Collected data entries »
**********

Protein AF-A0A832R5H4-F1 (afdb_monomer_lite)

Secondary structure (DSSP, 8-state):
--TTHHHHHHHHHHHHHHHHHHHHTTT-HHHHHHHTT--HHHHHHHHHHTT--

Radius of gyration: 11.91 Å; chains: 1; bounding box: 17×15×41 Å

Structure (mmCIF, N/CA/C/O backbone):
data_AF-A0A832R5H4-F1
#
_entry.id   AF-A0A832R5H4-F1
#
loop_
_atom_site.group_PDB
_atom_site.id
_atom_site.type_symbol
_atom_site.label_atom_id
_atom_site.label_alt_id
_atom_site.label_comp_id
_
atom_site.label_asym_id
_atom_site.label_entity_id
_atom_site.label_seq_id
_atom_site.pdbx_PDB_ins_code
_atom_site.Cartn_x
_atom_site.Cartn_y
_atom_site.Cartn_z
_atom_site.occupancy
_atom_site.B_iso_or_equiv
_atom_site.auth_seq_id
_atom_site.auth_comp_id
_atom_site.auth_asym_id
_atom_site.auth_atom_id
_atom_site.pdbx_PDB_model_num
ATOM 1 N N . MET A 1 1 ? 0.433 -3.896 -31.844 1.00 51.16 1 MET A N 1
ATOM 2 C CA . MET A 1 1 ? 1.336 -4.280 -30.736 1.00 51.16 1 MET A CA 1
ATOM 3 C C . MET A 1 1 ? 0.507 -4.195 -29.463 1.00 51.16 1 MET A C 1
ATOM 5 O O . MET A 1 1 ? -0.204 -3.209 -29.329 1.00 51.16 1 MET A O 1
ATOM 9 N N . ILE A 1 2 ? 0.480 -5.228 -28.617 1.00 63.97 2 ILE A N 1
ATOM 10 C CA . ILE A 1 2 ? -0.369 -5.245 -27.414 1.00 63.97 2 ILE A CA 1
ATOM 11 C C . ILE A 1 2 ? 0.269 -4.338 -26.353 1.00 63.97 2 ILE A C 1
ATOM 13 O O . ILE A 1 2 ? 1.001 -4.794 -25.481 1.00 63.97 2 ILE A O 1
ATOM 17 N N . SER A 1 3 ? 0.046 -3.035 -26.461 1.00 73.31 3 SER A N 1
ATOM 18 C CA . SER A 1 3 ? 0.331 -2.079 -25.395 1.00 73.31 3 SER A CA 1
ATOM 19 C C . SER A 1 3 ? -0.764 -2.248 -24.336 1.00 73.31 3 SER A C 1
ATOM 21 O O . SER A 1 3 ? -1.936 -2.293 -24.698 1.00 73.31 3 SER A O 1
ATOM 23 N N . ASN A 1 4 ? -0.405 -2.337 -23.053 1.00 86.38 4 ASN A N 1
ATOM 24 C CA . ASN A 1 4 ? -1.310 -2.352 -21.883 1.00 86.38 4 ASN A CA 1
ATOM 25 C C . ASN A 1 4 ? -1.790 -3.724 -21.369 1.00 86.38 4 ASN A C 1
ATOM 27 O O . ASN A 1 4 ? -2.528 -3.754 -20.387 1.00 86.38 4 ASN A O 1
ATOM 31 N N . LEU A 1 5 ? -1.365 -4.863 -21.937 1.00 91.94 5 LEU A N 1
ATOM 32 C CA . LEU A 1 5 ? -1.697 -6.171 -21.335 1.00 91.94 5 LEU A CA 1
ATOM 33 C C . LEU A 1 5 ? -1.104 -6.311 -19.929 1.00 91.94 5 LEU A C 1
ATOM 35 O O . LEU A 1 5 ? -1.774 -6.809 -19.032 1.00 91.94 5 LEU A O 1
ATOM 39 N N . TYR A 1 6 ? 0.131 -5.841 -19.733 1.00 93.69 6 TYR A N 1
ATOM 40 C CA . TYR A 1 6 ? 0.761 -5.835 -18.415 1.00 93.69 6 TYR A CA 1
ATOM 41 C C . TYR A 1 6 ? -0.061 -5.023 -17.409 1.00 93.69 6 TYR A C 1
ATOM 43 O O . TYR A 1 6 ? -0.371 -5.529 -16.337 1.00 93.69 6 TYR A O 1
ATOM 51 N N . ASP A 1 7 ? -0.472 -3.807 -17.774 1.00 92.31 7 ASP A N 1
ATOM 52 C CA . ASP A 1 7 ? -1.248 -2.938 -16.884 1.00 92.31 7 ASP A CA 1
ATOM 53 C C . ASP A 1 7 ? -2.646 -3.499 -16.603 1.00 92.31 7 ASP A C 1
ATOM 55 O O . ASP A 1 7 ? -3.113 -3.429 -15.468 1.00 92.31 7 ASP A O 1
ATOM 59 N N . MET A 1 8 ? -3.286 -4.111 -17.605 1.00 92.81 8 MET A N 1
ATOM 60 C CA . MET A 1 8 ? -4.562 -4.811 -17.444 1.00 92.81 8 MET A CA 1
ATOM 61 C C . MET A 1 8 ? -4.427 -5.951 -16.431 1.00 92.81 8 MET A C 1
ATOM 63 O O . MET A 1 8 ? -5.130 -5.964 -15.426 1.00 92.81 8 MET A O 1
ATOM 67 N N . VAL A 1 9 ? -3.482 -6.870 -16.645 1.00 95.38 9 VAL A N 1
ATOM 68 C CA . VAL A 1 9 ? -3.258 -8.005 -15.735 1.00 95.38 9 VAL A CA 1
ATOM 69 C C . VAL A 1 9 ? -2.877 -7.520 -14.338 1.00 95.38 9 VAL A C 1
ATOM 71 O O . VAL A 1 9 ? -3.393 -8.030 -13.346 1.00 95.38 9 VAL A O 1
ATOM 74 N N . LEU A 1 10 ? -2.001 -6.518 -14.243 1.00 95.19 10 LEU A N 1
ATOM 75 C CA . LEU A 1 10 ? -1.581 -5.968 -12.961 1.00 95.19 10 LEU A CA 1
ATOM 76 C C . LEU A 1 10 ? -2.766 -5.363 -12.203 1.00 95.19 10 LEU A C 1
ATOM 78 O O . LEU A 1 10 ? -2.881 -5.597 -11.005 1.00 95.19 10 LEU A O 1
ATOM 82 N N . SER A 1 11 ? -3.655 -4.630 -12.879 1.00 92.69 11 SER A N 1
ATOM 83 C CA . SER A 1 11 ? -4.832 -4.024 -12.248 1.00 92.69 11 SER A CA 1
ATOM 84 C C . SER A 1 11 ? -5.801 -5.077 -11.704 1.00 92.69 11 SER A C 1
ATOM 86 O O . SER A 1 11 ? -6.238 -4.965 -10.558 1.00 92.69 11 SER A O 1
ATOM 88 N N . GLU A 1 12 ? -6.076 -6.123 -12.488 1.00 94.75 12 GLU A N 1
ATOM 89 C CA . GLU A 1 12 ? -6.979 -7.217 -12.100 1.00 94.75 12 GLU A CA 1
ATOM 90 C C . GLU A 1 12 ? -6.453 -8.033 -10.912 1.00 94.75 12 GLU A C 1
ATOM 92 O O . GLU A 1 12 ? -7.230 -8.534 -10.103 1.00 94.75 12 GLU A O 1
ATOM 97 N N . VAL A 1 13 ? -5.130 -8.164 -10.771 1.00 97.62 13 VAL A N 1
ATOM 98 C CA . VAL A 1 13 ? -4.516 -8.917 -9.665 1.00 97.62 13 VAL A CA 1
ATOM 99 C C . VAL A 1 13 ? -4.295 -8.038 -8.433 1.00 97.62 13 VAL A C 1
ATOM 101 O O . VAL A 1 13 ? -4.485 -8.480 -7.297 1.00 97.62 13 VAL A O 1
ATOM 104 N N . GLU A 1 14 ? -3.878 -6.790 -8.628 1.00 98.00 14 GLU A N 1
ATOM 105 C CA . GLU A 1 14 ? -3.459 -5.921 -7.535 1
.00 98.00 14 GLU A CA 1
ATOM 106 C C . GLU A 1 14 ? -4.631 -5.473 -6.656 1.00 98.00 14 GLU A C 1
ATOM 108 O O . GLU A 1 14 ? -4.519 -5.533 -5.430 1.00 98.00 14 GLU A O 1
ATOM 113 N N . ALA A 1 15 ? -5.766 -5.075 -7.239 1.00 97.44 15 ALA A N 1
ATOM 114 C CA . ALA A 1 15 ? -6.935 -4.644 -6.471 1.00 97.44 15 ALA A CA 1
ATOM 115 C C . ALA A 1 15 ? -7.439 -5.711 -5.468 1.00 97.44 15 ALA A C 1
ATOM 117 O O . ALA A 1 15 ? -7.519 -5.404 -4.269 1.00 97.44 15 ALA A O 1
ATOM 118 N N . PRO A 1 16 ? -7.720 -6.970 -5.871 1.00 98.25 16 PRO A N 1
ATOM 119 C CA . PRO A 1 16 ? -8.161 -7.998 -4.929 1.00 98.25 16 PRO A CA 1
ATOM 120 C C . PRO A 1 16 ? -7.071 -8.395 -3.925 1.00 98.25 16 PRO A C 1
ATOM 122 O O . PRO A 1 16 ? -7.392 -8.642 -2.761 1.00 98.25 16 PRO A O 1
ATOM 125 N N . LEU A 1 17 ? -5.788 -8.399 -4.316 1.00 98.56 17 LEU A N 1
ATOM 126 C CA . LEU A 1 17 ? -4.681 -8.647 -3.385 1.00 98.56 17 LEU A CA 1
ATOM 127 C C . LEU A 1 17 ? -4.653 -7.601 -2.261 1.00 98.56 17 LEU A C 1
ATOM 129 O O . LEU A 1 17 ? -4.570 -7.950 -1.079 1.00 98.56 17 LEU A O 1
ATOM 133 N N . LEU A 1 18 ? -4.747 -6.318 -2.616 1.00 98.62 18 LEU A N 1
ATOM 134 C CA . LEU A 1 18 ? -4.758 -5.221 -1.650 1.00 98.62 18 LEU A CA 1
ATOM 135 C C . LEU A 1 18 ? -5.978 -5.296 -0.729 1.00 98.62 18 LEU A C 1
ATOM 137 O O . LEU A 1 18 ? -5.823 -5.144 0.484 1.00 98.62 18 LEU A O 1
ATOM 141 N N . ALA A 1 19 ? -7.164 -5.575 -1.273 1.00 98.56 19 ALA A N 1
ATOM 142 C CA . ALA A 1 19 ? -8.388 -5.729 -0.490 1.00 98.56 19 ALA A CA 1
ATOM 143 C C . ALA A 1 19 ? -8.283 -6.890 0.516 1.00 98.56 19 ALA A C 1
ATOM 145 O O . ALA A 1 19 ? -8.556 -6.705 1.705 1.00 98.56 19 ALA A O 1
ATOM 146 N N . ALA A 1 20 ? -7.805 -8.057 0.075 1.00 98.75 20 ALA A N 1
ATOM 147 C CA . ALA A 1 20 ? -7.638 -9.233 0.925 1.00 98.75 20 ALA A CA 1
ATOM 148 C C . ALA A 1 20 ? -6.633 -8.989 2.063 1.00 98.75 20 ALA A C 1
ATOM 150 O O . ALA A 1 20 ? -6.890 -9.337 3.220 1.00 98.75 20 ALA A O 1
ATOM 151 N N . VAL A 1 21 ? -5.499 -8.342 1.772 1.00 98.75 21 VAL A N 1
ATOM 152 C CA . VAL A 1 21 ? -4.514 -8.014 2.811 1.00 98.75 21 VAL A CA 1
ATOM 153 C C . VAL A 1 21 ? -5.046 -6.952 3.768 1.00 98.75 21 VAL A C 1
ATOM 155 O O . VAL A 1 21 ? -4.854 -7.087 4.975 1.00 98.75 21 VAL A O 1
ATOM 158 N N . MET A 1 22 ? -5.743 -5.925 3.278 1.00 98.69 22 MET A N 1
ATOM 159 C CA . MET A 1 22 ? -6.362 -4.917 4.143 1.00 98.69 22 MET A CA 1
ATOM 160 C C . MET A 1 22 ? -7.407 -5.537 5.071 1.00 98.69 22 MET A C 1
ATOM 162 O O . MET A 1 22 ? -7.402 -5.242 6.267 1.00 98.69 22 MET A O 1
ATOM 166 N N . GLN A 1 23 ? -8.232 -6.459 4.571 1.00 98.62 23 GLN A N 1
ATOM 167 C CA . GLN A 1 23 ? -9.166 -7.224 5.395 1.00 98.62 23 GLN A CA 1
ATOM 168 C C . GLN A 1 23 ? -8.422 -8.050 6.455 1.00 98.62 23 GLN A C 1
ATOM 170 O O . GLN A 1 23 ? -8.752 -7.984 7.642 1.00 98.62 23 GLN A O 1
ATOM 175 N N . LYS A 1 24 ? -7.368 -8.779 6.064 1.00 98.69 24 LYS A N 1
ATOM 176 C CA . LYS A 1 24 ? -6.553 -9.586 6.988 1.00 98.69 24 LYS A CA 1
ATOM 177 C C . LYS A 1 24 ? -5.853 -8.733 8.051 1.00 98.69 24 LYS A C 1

**********

Exercise goal » Extract exactly and only the lines above from the line containing "ATOM 82 N N" through the line containing "ATOM 89 C CA", both end lines included.

Exercise output »
ATOM 82 N N . SER A 1 11 ? -3.655 -4.630 -12.879 1.00 92.69 11 SER A N 1
ATOM 83 C CA . SER A 1 11 ? -4.832 -4.024 -12.248 1.00 92.69 11 SER A CA 1
ATOM 84 C C . SER A 1 11 ? -5.801 -5.077 -11.704 1.00 92.69 11 SER A C 1
ATOM 86 O O . SER A 1 11 ? -6.238 -4.965 -10.558 1.00 92.69 11 SER A O 1
ATOM 88 N N . GLU A 1 12 ? -6.076 -6.123 -12.488 1.00 94.75 12 GLU A N 1
ATOM 89 C CA . GLU A 1 12 ? -6.979 -7.217 -12.100 1.00 94.75 12 GLU A CA 1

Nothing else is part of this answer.